Excerpted data »
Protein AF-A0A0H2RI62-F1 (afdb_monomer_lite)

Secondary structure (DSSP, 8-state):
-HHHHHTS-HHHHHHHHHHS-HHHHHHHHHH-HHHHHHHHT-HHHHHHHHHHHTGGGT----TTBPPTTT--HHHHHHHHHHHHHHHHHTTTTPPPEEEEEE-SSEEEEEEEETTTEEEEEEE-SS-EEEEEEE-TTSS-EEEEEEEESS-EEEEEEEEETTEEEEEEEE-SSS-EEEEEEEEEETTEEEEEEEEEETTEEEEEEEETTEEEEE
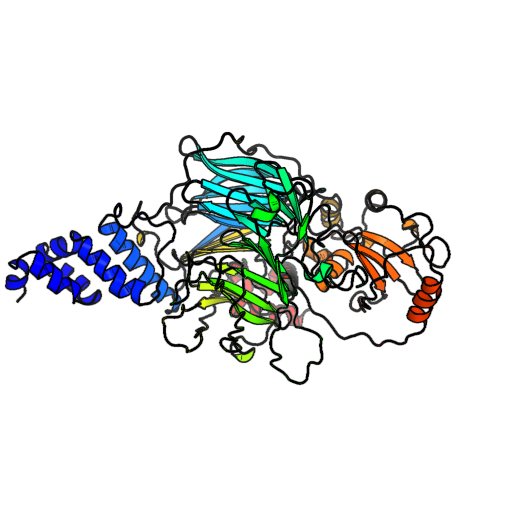EETTB-SS-EEEETTTTEEEEEE-HHHHS-TTS-TTS----EEEEEEETTEEEEEESSEEEEEEGGGGGSS-SEEE-SEEEE--PPPSSTT---S---EEEEEEE--TT-B-TT--BEEEEEEEETT--EEEEEEEBSSTT--BS-----------TTTTTS------EEE-SSEEEEEE--S-TTSPPEEEEEE-PPP-SS-----------B-TT---GGGEEEEEEETTTTEEEEEETTSEEEEEESS-GGGSPTTSB--SPPB--S-PEEPP-S-------HHHHHHHHTTTT----HHHHHHHHHTSPPPPTTSSSSSS-B--GGG-TTGGGT-PPPP-S-TT-GGGGGGGG-HHHHHHHHHT--S-EEEEEEEETTEEEEEEETTEEEEEE--SSGGG-------PPP---TT-THHHHHHHHHHH--PPPPP-----HHHHHHHHHHHHHHHHHHHHHHTTTTSHHHHHHH-S-GGG--HHHHHHHHHHHHTT-

Radius of gyration: 27.95 Å; chains: 1; bounding box: 71×55×97 Å

Structure (mmCIF, N/CA/C/O backbone):
data_AF-A0A0H2RI62-F1
#
_entry.id   AF-A0A0H2RI62-F1
#
loop_
_atom_site.group_PDB
_atom_site.id
_atom_site.type_symbol
_atom_site.label_atom_id
_atom_site.label_alt_id
_atom_site.label_comp_id
_atom_site.label_asym_id
_atom_site.label_entity_id
_atom_site.label_seq_id
_atom_site.pdbx_PDB_ins_code
_atom_site.Cartn_x
_atom_site.Cartn_y
_atom_site.Cartn_z
_atom_site.occupancy
_atom_site.B_iso_or_equiv
_atom_site.auth_seq_id
_atom_site.auth_comp_id
_atom_site.auth_asym_id
_atom_site.auth_atom_id
_atom_site.pdbx_PDB_model_num
ATOM 1 N N . MET A 1 1 ? -30.514 17.876 46.771 1.00 61.28 1 MET A N 1
ATOM 2 C CA . MET A 1 1 ? -30.699 17.287 45.425 1.00 61.28 1 MET A CA 1
ATOM 3 C C . MET A 1 1 ? -29.953 15.962 45.254 1.00 61.28 1 MET A C 1
ATOM 5 O O . MET A 1 1 ? -30.601 14.983 44.928 1.00 61.28 1 MET A O 1
ATOM 9 N N . VAL A 1 2 ? -28.647 15.877 45.555 1.00 63.06 2 VAL A N 1
ATOM 10 C CA . VAL A 1 2 ? -27.848 14.630 45.430 1.00 63.06 2 VAL A CA 1
ATOM 11 C C . VAL A 1 2 ? -28.450 13.435 46.189 1.00 63.06 2 VAL A C 1
ATOM 13 O O . VAL A 1 2 ? -28.573 12.359 45.616 1.00 63.06 2 VAL A O 1
ATOM 16 N N . VAL A 1 3 ? -28.902 13.633 47.436 1.00 67.25 3 VAL A N 1
ATOM 17 C CA . VAL A 1 3 ? -29.559 12.572 48.231 1.00 67.25 3 VAL A CA 1
ATOM 18 C C . VAL A 1 3 ? -30.819 12.043 47.536 1.00 67.25 3 VAL A C 1
ATOM 20 O O . VAL A 1 3 ? -31.015 10.839 47.487 1.00 67.25 3 VAL A O 1
ATOM 23 N N . SER A 1 4 ? -31.610 12.926 46.916 1.00 79.19 4 SER A N 1
ATOM 24 C CA . SER A 1 4 ? -32.840 12.556 46.199 1.00 79.19 4 SER A CA 1
ATOM 25 C C . SER A 1 4 ? -32.575 11.746 44.930 1.00 79.19 4 SER A C 1
ATOM 27 O O . SER A 1 4 ? -33.423 10.952 44.538 1.00 79.19 4 SER A O 1
ATOM 29 N N . LEU A 1 5 ? -31.427 11.958 44.277 1.00 85.69 5 LEU A N 1
ATOM 30 C CA . LEU A 1 5 ? -31.064 11.238 43.057 1.00 85.69 5 LEU A CA 1
ATOM 31 C C . LEU A 1 5 ? -30.533 9.838 43.378 1.00 85.69 5 LEU A C 1
ATOM 33 O O . LEU A 1 5 ? -30.904 8.882 42.710 1.00 85.69 5 LEU A O 1
ATOM 37 N N . VAL A 1 6 ? -29.720 9.703 44.432 1.00 88.69 6 VAL A N 1
ATOM 38 C CA . VAL A 1 6 ? -29.203 8.401 44.897 1.00 88.69 6 VAL A CA 1
ATOM 39 C C . VAL A 1 6 ? -30.333 7.470 45.345 1.00 88.69 6 VAL A C 1
ATOM 41 O O . VAL A 1 6 ? -30.223 6.263 45.166 1.00 88.69 6 VAL A O 1
ATOM 44 N N . THR A 1 7 ? -31.419 8.020 45.895 1.00 90.75 7 THR A N 1
ATOM 45 C CA . THR A 1 7 ? -32.593 7.252 46.341 1.00 90.75 7 THR A CA 1
ATOM 46 C C . THR A 1 7 ? -33.648 7.029 45.256 1.00 90.75 7 THR A C 1
ATOM 48 O O . THR A 1 7 ? -34.639 6.355 45.521 1.00 90.75 7 THR A O 1
ATOM 51 N N . ALA A 1 8 ? -33.494 7.625 44.070 1.00 89.81 8 ALA A N 1
ATOM 52 C CA . ALA A 1 8 ? -34.431 7.425 42.969 1.00 89.81 8 ALA A CA 1
ATOM 53 C C . ALA A 1 8 ? -34.344 5.991 42.418 1.00 89.81 8 ALA A C 1
ATOM 55 O O . ALA A 1 8 ? -33.296 5.348 42.503 1.00 89.81 8 ALA A O 1
ATOM 56 N N . PHE A 1 9 ? -35.441 5.500 41.834 1.00 93.69 9 PHE A N 1
ATOM 57 C CA . PHE A 1 9 ? -35.456 4.191 41.184 1.00 93.69 9 PHE A CA 1
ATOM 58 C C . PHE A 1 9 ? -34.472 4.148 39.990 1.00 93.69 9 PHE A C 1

The task » Starting with the line with "ATOM 24 C CA" above and going on through the line with "ATOM 31 C C", transcribe every line exactly, both ends included, and add nothing.

Response below »
ATOM 24 C CA . SER A 1 4 ? -32.840 12.556 46.199 1.00 79.19 4 SER A CA 1
ATOM 25 C C . SER A 1 4 ? -32.575 11.746 44.930 1.00 79.19 4 SER A C 1
ATOM 27 O O . SER A 1 4 ? -33.423 10.952 44.538 1.00 79.19 4 SER A O 1
ATOM 29 N N . LEU A 1 5 ? -31.427 11.958 44.277 1.00 85.69 5 LEU A N 1
ATOM 30 C CA . LEU A 1 5 ? -31.064 11.238 43.057 1.00 85.69 5 LEU A CA 1
ATOM 31 C C . LEU A 1 5 ? -30.533 9.838 43.378 1.00 85.69 5 LEU A C 1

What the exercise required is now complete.